In the entries that follow, find the line containing "ATOM 46 C C"; from there, copy every line exactly through the line containing "ATOM 87 N N".

> [Dataset records]:
•••••
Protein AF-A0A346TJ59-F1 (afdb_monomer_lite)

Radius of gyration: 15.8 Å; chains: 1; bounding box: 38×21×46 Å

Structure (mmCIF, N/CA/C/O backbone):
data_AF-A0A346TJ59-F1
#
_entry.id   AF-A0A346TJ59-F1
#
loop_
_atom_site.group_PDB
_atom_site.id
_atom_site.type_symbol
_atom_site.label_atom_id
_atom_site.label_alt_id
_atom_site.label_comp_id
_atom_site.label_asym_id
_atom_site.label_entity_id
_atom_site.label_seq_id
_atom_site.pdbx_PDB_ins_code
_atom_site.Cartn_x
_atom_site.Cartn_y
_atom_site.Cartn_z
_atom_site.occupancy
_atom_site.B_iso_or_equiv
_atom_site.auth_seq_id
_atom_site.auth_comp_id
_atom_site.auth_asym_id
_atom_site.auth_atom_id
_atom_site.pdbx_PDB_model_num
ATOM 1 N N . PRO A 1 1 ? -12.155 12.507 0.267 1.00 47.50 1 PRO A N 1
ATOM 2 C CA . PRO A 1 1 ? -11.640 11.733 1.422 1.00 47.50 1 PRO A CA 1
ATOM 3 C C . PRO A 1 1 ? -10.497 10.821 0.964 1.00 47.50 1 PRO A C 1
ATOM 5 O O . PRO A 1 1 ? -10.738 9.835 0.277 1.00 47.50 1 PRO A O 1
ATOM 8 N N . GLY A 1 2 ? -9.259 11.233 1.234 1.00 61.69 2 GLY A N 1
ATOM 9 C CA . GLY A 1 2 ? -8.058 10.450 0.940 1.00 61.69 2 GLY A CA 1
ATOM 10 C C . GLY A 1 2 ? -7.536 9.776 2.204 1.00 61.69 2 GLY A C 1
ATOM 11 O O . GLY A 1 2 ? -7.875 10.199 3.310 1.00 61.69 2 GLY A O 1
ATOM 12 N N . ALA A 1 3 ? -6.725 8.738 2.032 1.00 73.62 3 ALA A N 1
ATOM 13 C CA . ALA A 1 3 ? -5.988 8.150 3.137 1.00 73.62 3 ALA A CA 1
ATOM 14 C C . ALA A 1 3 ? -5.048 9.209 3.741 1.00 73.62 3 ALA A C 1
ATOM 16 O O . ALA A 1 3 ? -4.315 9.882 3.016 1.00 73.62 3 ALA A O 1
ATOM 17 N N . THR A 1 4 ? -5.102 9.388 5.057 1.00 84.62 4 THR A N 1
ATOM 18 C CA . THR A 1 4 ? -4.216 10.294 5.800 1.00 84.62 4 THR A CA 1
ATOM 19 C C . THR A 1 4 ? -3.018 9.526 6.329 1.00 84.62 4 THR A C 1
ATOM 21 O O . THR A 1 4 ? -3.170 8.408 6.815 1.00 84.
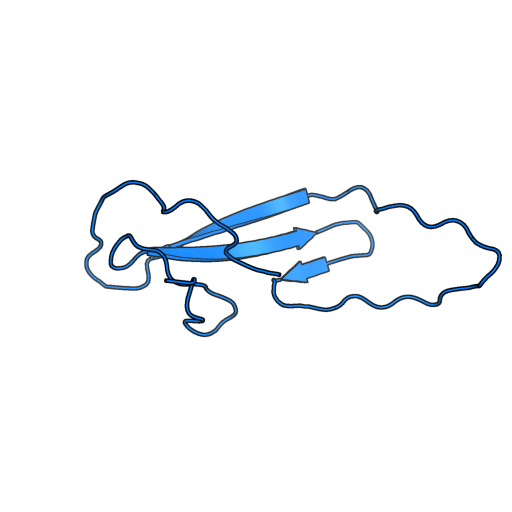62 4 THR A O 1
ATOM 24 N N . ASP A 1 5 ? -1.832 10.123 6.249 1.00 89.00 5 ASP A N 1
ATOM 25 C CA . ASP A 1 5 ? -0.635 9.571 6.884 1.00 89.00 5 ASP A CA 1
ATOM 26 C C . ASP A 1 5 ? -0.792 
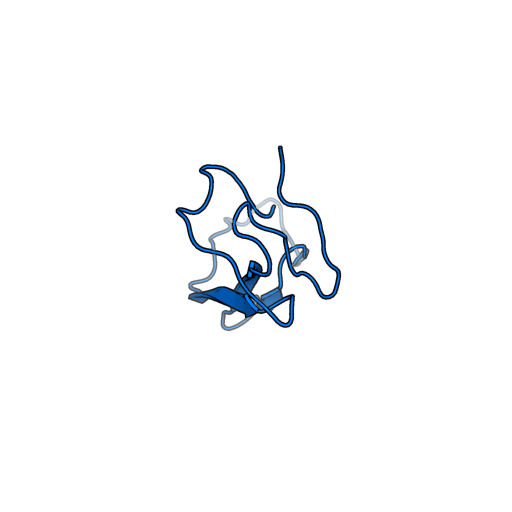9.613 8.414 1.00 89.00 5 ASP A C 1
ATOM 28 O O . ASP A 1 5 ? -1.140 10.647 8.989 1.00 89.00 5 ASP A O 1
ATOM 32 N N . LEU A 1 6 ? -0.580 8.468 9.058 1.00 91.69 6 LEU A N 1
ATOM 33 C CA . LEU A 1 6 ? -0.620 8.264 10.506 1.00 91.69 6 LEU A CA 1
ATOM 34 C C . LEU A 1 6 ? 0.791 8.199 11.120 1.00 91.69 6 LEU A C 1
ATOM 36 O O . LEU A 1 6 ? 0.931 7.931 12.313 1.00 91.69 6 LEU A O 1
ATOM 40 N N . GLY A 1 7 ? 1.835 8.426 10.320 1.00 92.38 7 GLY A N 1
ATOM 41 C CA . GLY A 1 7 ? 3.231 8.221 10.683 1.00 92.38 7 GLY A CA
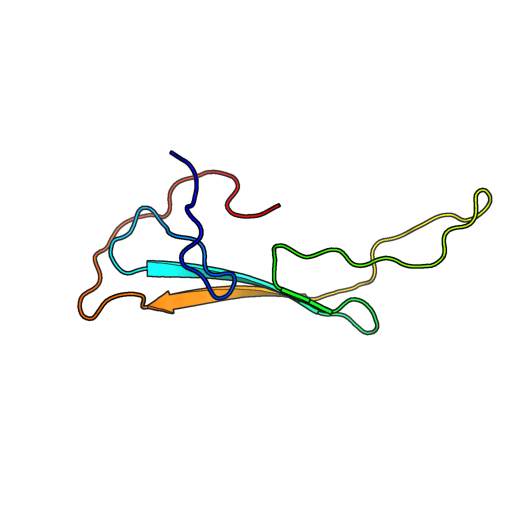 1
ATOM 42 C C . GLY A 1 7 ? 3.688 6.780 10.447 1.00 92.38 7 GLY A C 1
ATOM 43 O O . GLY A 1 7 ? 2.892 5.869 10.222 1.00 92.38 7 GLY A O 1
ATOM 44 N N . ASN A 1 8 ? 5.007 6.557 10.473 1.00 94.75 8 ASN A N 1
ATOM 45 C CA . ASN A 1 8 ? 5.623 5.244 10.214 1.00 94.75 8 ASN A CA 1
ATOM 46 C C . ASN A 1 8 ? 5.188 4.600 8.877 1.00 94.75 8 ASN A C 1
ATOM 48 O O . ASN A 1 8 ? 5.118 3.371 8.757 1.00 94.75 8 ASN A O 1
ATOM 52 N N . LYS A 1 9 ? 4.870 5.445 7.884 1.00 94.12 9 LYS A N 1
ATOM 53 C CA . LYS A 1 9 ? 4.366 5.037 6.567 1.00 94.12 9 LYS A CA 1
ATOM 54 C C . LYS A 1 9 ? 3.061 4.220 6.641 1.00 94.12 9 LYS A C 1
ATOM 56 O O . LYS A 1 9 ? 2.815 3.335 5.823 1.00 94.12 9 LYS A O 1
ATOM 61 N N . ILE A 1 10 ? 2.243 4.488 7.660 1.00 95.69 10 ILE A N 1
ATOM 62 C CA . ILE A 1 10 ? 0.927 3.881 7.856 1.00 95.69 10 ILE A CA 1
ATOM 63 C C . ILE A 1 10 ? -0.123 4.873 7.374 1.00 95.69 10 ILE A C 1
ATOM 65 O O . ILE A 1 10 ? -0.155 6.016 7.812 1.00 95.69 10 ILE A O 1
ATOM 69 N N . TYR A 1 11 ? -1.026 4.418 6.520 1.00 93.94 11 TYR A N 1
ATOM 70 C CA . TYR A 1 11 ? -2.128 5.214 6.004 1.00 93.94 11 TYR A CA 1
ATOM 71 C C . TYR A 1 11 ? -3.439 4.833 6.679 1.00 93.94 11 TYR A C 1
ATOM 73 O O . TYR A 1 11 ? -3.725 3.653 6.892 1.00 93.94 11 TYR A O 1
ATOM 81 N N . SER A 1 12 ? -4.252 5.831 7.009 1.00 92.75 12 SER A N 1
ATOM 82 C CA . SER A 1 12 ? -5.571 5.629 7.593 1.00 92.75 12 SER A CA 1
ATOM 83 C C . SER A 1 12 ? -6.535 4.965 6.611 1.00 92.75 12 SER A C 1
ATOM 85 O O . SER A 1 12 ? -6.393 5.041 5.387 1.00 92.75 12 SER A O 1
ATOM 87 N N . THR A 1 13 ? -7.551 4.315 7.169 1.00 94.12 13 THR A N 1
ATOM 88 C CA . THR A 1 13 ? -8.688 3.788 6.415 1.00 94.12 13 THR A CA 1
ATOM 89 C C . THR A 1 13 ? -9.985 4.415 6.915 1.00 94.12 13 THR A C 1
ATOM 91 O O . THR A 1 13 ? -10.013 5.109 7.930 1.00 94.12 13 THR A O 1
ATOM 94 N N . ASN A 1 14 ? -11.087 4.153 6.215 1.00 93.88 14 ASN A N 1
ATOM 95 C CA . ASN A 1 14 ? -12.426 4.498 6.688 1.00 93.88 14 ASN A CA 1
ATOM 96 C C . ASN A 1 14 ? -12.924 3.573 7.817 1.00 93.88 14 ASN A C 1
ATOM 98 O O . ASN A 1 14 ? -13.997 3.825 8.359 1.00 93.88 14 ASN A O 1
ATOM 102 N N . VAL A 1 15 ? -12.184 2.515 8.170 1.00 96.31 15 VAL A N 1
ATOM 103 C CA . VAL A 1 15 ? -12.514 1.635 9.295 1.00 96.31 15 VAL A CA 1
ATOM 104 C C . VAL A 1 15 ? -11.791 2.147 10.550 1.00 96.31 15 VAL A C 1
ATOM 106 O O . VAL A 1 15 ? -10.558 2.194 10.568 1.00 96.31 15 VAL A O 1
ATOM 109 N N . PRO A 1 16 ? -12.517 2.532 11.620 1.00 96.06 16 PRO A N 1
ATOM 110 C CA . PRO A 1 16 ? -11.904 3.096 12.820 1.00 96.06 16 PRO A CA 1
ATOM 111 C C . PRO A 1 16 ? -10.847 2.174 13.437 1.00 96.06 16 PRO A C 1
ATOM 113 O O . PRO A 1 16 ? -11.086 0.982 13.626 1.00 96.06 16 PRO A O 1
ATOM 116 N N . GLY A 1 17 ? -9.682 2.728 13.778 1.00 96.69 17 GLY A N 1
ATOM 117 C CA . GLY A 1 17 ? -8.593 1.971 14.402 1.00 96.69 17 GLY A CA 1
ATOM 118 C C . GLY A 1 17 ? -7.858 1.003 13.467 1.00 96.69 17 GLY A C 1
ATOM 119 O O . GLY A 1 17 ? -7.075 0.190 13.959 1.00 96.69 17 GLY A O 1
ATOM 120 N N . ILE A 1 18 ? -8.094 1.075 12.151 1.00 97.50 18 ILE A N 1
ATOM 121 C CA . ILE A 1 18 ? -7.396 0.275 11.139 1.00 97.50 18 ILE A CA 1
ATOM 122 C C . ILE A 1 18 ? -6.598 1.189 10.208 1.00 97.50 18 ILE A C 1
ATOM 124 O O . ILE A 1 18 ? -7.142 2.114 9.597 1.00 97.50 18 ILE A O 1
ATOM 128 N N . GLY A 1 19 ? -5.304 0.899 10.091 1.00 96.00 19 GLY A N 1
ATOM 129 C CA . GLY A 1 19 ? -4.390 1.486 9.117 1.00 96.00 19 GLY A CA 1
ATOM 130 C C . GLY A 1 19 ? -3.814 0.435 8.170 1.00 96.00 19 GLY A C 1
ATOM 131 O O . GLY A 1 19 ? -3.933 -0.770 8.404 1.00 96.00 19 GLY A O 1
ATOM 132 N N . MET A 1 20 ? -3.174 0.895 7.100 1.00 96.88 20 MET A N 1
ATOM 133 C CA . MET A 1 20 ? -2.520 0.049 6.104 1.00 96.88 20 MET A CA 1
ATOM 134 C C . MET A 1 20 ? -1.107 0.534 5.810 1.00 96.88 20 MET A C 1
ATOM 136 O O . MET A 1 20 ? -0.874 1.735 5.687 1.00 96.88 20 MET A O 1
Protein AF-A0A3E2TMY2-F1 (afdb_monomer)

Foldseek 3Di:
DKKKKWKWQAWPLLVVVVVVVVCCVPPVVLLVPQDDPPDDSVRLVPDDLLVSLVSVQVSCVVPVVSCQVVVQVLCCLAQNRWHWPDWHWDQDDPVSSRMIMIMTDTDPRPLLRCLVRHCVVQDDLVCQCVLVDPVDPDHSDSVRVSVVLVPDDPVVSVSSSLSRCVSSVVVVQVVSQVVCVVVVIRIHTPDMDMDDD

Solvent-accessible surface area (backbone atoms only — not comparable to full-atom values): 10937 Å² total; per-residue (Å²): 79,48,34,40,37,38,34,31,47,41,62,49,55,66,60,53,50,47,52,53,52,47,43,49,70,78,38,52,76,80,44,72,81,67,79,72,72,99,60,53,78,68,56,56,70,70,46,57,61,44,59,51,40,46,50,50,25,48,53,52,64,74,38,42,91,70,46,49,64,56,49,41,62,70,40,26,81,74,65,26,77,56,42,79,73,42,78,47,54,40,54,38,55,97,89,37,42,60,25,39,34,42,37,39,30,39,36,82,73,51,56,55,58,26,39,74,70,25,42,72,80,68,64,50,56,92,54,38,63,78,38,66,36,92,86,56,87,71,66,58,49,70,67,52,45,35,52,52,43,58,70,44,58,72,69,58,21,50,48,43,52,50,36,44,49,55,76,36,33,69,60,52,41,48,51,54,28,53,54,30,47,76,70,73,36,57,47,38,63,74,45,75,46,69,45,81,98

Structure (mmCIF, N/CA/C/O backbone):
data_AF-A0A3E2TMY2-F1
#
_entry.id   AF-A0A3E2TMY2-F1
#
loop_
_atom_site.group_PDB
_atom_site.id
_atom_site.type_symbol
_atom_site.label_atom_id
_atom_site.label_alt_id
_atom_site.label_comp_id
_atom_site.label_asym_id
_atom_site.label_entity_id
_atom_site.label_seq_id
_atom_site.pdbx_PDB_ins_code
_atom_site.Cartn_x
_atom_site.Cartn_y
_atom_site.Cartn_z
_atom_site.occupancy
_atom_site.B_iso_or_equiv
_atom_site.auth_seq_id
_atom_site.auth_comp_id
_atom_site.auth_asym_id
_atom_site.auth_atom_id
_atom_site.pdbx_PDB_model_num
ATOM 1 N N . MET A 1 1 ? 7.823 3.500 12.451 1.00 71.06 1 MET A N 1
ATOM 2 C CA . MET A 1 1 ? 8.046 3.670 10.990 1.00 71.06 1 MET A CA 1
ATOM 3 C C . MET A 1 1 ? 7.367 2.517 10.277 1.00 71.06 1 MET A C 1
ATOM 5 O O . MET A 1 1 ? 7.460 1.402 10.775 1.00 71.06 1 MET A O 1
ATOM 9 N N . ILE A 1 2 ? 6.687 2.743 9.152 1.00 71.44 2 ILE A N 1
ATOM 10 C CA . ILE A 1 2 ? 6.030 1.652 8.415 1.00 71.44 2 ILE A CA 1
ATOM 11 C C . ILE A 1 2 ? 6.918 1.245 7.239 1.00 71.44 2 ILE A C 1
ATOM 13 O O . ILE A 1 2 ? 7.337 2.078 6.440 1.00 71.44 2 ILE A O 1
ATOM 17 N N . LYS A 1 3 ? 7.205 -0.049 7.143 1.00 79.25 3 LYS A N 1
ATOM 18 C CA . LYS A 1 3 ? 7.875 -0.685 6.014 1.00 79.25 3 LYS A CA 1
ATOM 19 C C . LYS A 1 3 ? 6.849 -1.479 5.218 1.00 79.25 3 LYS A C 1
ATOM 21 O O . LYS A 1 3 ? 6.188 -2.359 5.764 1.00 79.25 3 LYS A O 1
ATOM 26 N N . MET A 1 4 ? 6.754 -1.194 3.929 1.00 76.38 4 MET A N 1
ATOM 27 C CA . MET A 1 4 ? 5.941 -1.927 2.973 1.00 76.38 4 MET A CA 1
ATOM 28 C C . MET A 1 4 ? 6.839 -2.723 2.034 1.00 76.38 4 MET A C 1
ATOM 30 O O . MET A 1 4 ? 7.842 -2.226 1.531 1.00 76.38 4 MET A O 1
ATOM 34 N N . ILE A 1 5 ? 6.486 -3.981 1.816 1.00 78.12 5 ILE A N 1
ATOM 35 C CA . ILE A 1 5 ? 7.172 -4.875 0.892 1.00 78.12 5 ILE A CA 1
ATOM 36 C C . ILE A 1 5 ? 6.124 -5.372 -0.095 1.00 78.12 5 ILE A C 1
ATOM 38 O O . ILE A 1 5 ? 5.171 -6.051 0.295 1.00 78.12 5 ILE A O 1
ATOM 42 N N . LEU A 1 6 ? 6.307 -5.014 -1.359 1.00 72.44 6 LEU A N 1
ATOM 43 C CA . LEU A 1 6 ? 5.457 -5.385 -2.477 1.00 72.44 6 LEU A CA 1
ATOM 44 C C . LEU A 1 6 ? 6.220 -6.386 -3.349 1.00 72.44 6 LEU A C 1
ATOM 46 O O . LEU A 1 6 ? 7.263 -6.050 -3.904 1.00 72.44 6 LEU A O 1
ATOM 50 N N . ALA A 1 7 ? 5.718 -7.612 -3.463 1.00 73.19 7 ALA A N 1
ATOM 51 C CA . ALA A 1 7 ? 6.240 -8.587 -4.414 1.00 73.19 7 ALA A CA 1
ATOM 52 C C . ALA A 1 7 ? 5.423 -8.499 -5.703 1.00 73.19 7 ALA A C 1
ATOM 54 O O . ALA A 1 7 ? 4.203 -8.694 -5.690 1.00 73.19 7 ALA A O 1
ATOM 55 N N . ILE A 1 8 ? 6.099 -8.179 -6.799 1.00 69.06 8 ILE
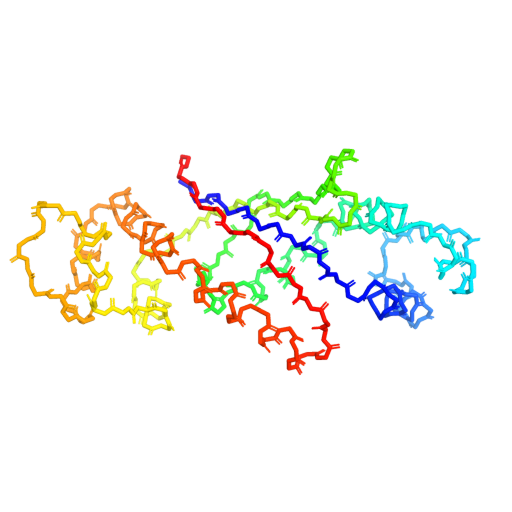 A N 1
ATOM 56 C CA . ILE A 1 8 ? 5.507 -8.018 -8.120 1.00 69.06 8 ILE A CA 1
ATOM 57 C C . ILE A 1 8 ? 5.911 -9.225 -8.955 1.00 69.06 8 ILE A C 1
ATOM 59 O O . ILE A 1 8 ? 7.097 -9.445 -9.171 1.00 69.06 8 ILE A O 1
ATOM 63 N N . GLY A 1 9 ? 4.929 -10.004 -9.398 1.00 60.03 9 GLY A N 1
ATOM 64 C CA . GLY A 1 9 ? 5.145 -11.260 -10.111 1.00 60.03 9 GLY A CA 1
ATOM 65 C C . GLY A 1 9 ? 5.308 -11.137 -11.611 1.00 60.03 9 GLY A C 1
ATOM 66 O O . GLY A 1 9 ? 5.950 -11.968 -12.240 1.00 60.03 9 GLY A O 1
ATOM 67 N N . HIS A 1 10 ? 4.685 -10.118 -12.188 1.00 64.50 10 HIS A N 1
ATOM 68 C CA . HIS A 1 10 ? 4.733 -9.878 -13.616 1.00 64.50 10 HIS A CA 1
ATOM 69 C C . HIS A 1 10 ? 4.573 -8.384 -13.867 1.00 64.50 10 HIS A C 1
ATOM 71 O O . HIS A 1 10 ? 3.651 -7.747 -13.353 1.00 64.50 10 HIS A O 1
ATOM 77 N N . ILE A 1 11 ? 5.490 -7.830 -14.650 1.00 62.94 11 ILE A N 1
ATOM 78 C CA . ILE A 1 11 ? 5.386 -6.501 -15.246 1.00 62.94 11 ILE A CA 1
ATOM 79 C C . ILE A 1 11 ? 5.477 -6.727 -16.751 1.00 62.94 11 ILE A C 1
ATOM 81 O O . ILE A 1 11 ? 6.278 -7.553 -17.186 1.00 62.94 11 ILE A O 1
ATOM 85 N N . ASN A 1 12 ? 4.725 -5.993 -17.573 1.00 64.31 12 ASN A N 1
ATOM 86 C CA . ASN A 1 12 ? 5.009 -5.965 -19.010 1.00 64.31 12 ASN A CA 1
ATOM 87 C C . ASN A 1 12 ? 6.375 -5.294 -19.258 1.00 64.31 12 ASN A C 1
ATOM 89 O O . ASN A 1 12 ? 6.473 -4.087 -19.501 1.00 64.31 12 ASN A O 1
•••••
> [SOLUTION FOR THIS EXERCISE]:
ATOM 46 C C . ASN A 1 8 ? 5.188 4.600 8.877 1.00 94.75 8 ASN A C 1
ATOM 48 O O . ASN A 1 8 ? 5.118 3.371 8.757 1.00 94.75 8 ASN A O 1
ATOM 52 N N . LYS A 1 9 ? 4.870 5.445 7.884 1.00 94.12 9 LYS A N 1
ATOM 53 C CA . LYS A 1 9 ? 4.366 5.037 6.567 1.00 94.12 9 LYS A CA 1
ATOM 54 C C . LYS A 1 9 ? 3.061 4.220 6.641 1.00 94.12 9 LYS A C 1
ATOM 56 O O . LYS A 1 9 ? 2.815 3.335 5.823 1.00 94.12 9 LYS A O 1
ATOM 61 N N . ILE A 1 10 ? 2.243 4.488 7.660 1.00 95.69 10 ILE A N 1
ATOM 62 C CA . ILE A 1 10 ? 0.927 3.881 7.856 1.00 95.69 10 ILE A CA 1
ATOM 63 C C . ILE A 1 10 ? -0.123 4.873 7.374 1.00 95.69 10 ILE A C 1
ATOM 65 O O . ILE A 1 10 ? -0.155 6.016 7.812 1.00 95.69 10 ILE A O 1
ATOM 69 N N . TYR A 1 11 ? -1.026 4.418 6.520 1.00 93.94 11 TYR A N 1
ATOM 70 C CA . TYR A 1 11 ? -2.128 5.214 6.004 1.00 93.94 11 TYR A CA 1
ATOM 71 C C . TYR A 1 11 ? -3.439 4.833 6.679 1.00 93.94 11 TYR A C 1
ATOM 73 O O . TYR A 1 11 ? -3.725 3.653 6.892 1.00 93.94 11 TYR A O 1
ATOM 81 N N . SER A 1 12 ? -4.252 5.831 7.009 1.00 92.75 12 SER A N 1
ATOM 82 C CA . SER A 1 12 ? -5.571 5.629 7.593 1.00 92.75 12 SER A CA 1
ATOM 83 C C . SER A 1 12 ? -6.535 4.965 6.611 1.00 92.75 12 SER A C 1
ATOM 85 O O . SER A 1 12 ? -6.393 5.041 5.387 1.00 92.75 12 SER A O 1
ATOM 87 N N . THR A 1 13 ? -7.551 4.315 7.169 1.00 94.12 13 THR A N 1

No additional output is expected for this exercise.